## [About this task]
Start at the line with "ATOM 156 C C" in the records below, stop at the line with "ATOM 161 C C", and return every line in that span exactly, the two end lines included.

## [Input]
□ □ □ □ □
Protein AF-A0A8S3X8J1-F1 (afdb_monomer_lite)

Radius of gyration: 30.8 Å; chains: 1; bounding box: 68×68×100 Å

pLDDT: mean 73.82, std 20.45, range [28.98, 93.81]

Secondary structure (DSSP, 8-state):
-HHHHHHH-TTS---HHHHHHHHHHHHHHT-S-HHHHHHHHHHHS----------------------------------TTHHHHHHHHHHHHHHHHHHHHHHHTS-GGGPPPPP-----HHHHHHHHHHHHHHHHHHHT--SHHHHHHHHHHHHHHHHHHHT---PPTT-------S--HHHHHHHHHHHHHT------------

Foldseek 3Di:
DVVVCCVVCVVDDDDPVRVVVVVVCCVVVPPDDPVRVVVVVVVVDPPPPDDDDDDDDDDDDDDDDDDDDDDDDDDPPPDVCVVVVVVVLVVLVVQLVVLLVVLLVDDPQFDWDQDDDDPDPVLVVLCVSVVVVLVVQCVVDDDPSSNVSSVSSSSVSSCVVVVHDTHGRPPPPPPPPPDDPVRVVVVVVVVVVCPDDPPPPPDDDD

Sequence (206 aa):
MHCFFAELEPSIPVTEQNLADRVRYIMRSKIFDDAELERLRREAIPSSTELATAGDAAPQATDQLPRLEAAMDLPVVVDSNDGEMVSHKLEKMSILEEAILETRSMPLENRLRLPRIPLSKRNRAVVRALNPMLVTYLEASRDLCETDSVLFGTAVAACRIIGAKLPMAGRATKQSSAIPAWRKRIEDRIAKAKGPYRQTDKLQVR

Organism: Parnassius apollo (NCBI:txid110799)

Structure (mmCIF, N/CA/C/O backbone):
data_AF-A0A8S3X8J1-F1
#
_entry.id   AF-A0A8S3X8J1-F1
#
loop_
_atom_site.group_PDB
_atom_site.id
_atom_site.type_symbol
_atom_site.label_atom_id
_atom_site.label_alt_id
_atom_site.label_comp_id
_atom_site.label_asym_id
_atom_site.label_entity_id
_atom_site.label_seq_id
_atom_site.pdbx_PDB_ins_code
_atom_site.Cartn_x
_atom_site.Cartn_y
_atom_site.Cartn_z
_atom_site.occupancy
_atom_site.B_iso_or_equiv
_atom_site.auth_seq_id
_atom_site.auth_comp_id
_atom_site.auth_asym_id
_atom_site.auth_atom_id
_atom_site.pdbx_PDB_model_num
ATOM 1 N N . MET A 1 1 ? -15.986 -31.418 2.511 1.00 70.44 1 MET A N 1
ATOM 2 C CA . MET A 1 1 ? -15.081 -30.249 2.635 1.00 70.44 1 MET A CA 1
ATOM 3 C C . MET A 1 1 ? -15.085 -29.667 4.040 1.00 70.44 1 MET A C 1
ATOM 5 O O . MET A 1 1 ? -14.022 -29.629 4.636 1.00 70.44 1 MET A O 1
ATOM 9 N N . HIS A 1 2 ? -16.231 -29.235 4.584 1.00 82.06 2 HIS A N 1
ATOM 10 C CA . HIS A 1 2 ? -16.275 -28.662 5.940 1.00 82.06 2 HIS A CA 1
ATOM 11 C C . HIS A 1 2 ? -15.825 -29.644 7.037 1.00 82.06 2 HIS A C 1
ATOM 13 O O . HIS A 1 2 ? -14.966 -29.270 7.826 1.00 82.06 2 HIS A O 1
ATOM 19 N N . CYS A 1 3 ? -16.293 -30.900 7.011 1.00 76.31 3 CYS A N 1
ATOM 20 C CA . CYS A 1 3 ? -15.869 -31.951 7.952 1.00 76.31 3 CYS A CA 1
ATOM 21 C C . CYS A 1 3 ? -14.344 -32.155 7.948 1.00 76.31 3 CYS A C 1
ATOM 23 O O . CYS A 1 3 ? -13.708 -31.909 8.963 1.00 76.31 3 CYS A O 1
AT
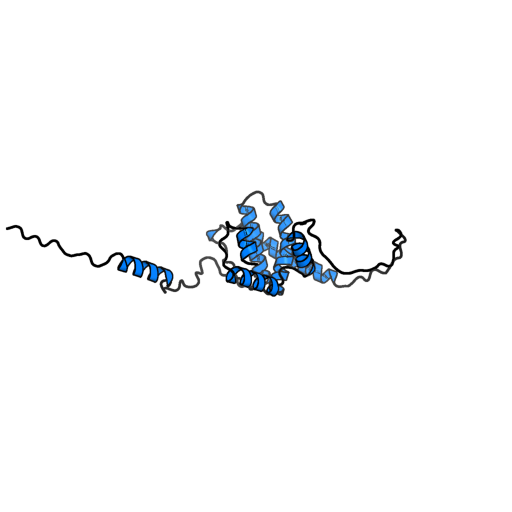OM 25 N N . PHE A 1 4 ? -13.748 -32.435 6.780 1.00 79.50 4 PHE A N 1
ATOM 26 C CA . PHE A 1 4 ? -12.290 -32.543 6.616 1.00 79.50 4 PHE A CA 1
ATOM 27 C C . PHE A 1 4 ? -11.514 -31.326 7.147 1.00 79.50 4 PHE A C 1
ATOM 29 O O . PHE A 1 4 ? -10.457 -31.487 7.745 1.00 79.50 4 PHE A O 1
ATOM 36 N N . PHE A 1 5 ? -12.019 -30.100 6.955 1.00 81.69 5 PHE A N 1
ATOM 37 C CA . PHE A 1 5 ? -11.366 -28.912 7.514 1.00 81.69 5 PHE A CA 1
ATOM 38 C C . PHE A 1 5 ? -11.462 -28.873 9.047 1.00 81.69 5 PHE A C 1
ATOM 40 O O . PHE A 1 5 ? -10.486 -28.539 9.704 1.00 81.69 5 PHE A O 1
ATOM 47 N N . ALA A 1 6 ? -12.615 -29.225 9.620 1.00 83.50 6 ALA A N 1
ATOM 48 C CA . ALA A 1 6 ? -12.805 -29.286 11.070 1.00 83.50 6 ALA A CA 1
ATOM 49 C C . ALA A 1 6 ? -12.016 -30.433 11.735 1.00 83.50 6 ALA A C 1
ATOM 51 O O . ALA A 1 6 ? -11.659 -30.323 12.903 1.00 83.50 6 ALA A O 1
ATOM 52 N N . GLU A 1 7 ? -11.735 -31.510 10.998 1.00 83.50 7 GLU A N 1
ATOM 53 C CA . GLU A 1 7 ? -10.881 -32.628 11.420 1.00 83.50 7 GLU A CA 1
ATOM 54 C C . GLU A 1 7 ? -9.389 -32.259 11.387 1.00 83.50 7 GLU A C 1
ATOM 56 O O . GLU A 1 7 ? -8.661 -32.591 12.320 1.00 83.50 7 GLU A O 1
ATOM 61 N N . LEU A 1 8 ? -8.938 -31.551 10.343 1.00 83.25 8 LEU A N 1
ATOM 62 C CA . LEU A 1 8 ? -7.545 -31.110 10.193 1.00 83.25 8 LEU A CA 1
ATOM 63 C C . LEU A 1 8 ? -7.195 -29.911 11.089 1.00 83.25 8 LEU A C 1
ATOM 65 O O . LEU A 1 8 ? -6.106 -29.866 11.651 1.00 83.25 8 LEU A O 1
ATOM 69 N N . GLU A 1 9 ? -8.110 -28.948 11.230 1.00 82.56 9 GLU A N 1
ATOM 70 C CA . GLU A 1 9 ? -7.905 -27.693 11.967 1.00 82.56 9 GLU A CA 1
ATOM 71 C C . GLU A 1 9 ? -9.029 -27.431 12.994 1.00 82.56 9 GLU A C 1
ATOM 73 O O . GLU A 1 9 ? -9.737 -26.418 12.921 1.00 82.56 9 GLU A O 1
ATOM 78 N N . PRO A 1 10 ? -9.201 -28.308 14.007 1.00 83.69 10 PRO A N 1
ATOM 79 C CA . PRO A 1 10 ? -10.264 -28.185 15.012 1.00 83.69 10 PRO A CA 1
ATOM 80 C C . PRO A 1 10 ? -10.137 -26.927 15.887 1.00 83.69 10 PRO A C 1
ATOM 82 O O . PRO A 1 10 ? -11.094 -26.527 16.550 1.00 83.69 10 PRO A O 1
ATOM 85 N N . SER A 1 11 ? -8.964 -26.283 15.888 1.00 86.12 11 SER A N 1
ATOM 86 C CA . SER A 1 11 ? -8.716 -25.022 16.595 1.00 86.12 11 SER A CA 1
ATOM 87 C C . SER A 1 11 ? -9.419 -23.816 15.954 1.00 86.12 11 SER A C 1
ATOM 89 O O . SER A 1 11 ? -9.624 -22.798 16.621 1.00 86.12 11 SER A O 1
ATOM 91 N N . ILE A 1 12 ? -9.813 -23.917 14.676 1.00 83.06 12 ILE A N 1
ATOM 92 C CA . ILE A 1 12 ? -10.372 -22.812 13.896 1.00 83.06 12 ILE A CA 1
ATOM 93 C C . ILE A 1 12 ? -11.878 -23.047 13.670 1.00 83.06 12 ILE A C 1
ATOM 95 O O . ILE A 1 12 ? -12.262 -23.771 12.749 1.00 83.06 12 ILE A O 1
ATOM 99 N N . PRO A 1 13 ? -12.775 -22.404 14.444 1.00 80.69 13 PRO A N 1
ATOM 100 C CA . PRO A 1 13 ? -14.215 -22.543 14.249 1.00 80.69 13 PRO A CA 1
ATOM 101 C C . PRO A 1 13 ? -14.662 -21.843 12.956 1.00 80.69 13 PRO A C 1
ATOM 103 O O . PRO A 1 13 ? -14.908 -20.635 12.917 1.00 80.69 13 PRO A O 1
ATOM 106 N N . VAL A 1 14 ? -14.786 -22.619 11.880 1.00 84.75 14 VAL A N 1
ATOM 107 C CA . VAL A 1 14 ? -15.282 -22.179 10.568 1.00 84.75 14 VAL A CA 1
ATOM 108 C C . VAL A 1 14 ? -16.647 -22.814 10.310 1.00 84.75 14 VAL A C 1
ATOM 110 O O . VAL A 1 14 ? -16.851 -23.990 10.596 1.00 84.75 14 VAL A O 1
ATOM 113 N N . THR A 1 15 ? -17.597 -22.059 9.753 1.00 89.00 15 THR A N 1
ATOM 114 C CA . THR A 1 15 ? -18.873 -22.612 9.266 1.00 89.00 15 THR A CA 1
ATOM 115 C C . THR A 1 15 ? -18.753 -23.042 7.805 1.00 89.00 15 THR A C 1
ATOM 117 O O . THR A 1 15 ? -17.995 -22.440 7.041 1.00 89.00 15 THR A O 1
ATOM 120 N N . GLU A 1 16 ? -19.534 -24.036 7.379 1.00 87.94 16 GLU A N 1
ATOM 121 C CA . GLU A 1 16 ? -19.531 -24.517 5.988 1.00 87.94 16 GLU A CA 1
ATOM 122 C C . GLU A 1 16 ? -19.729 -23.381 4.969 1.00 87.94 16 GLU A C 1
ATOM 124 O O . GLU A 1 16 ? -18.972 -23.267 4.004 1.00 87.94 16 GLU A O 1
ATOM 129 N N . GLN A 1 17 ? -20.670 -22.470 5.239 1.00 87.06 17 GLN A N 1
ATOM 130 C CA . GLN A 1 17 ? -20.900 -21.281 4.417 1.00 87.06 17 GLN A CA 1
ATOM 131 C C . GLN A 1 17 ? -19.654 -20.382 4.320 1.00 87.06 17 GLN A C 1
ATOM 133 O O . GLN A 1 17 ? -19.329 -19.904 3.234 1.00 87.06 17 GLN A O 1
ATOM 138 N N . ASN A 1 18 ? -18.923 -20.166 5.424 1.00 89.38 18 ASN A N 1
ATOM 139 C CA . ASN A 1 18 ? -17.708 -19.345 5.414 1.00 89.38 18 ASN A CA 1
ATOM 140 C C . ASN A 1 18 ? -16.603 -19.990 4.562 1.00 89.38 18 ASN A C 1
ATOM 142 O O . ASN A 1 18 ? -15.926 -19.293 3.807 1.00 89.38 18 ASN A O 1
ATOM 146 N N . LEU A 1 19 ? -16.458 -21.317 4.641 1.00 88.38 19 LEU A N 1
ATOM 147 C CA . LEU A 1 19 ? -15.515 -22.073 3.818 1.00 88.38 19 LEU A CA 1
ATOM 148 C C . LEU A 1 19 ? -15.890 -21.985 2.327 1.00 88.38 19 LEU A C 1
ATOM 150 O O . LEU A 1 19 ? -15.042 -21.654 1.497 1.00 88.38 19 LEU A O 1
ATOM 154 N N . ALA A 1 20 ? -17.168 -22.187 1.992 1.00 86.69 20 ALA A N 1
ATOM 155 C CA . ALA A 1 20 ? -17.674 -22.072 0.625 1.00 86.69 20 ALA A CA 1
ATOM 156 C C . ALA A 1 20 ? -17.462 -20.664 0.037 1.00 86.69 20 ALA A C 1
ATOM 158 O O . ALA A 1 20 ? -17.026 -20.527 -1.108 1.00 86.69 20 ALA A O 1
ATOM 159 N N . ASP A 1 21 ? -17.710 -19.608 0.815 1.00 90.12 21 ASP A N 1
ATOM 160 C CA . ASP A 1 21 ? -17.515 -18.229 0.360 1.00 90.12 21 ASP A CA 1
ATOM 161 C C . ASP A 1 21 ? -16.035 -17.859 0.188 1.00 90.12 21 ASP A C 1
ATOM 163 O O . ASP A 1 21 ? -15.698 -17.151 -0.766 1.00 90.12 21 ASP A O 1
ATOM 167 N N . ARG A 1 22 ? -15.129 -18.399 1.019 1.00 87.00 22 ARG A N 1
ATOM 168 C CA . ARG A 1 22 ? -13.673 -18.283 0.809 1.00 87.00 22 ARG A CA 1
ATOM 169 C C . ARG A 1 22 ? -13.231 -18.966 -0.485 1.00 87.00 22 ARG A C 1
ATOM 171 O O . ARG A 1 22 ? -12.517 -18.344 -1.268 1.00 87.00 22 ARG A O 1
ATOM 178 N N . VAL A 1 23 ? -13.700 -20.185 -0.765 1.00 86.19 23 VAL A N 1
ATOM 179 C CA . VAL A 1 23 ? -13.398 -20.898 -2.024 1.00 86.19 23 VAL A CA 1
ATOM 180 C C . VAL A 1 23 ? -13.913 -20.108 -3.236 1.00 86.19 23 VAL A C 1
ATOM 182 O O . VAL A 1 23 ? -13.148 -19.818 -4.158 1.00 86.19 23 VAL A O 1
ATOM 185 N N . ARG A 1 24 ? -15.175 -19.650 -3.207 1.00 87.56 24 ARG A N 1
ATOM 186 C CA . ARG A 1 24 ? -15.762 -18.789 -4.256 1.00 87.56 24 ARG A CA 1
ATOM 187 C C . ARG A 1 24 ? -15.014 -17.466 -4.428 1.00 87.56 24 ARG A C 1
ATOM 189 O O . ARG A 1 24 ? -15.016 -16.905 -5.525 1.00 87.56 24 ARG A O 1
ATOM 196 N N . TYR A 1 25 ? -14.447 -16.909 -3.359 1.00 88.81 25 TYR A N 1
□ □ □ □ □
## [Answer box]
ATOM 156 C C . ALA A 1 20 ? -17.462 -20.664 0.037 1.00 86.69 20 ALA A C 1
ATOM 158 O O . ALA A 1 20 ? -17.026 -20.527 -1.108 1.00 86.69 20 ALA A O 1
ATOM 159 N N . ASP A 1 21 ? -17.710 -19.608 0.815 1.00 90.12 21 ASP A N 1
ATOM 160 C CA . ASP A 1 21 ? -17.515 -18.229 0.360 1.00 90.12 21 ASP A CA 1
ATOM 161 C C . ASP A 1 21 ? -16.035 -17.859 0.188 1.00 90.12 21 ASP A C 1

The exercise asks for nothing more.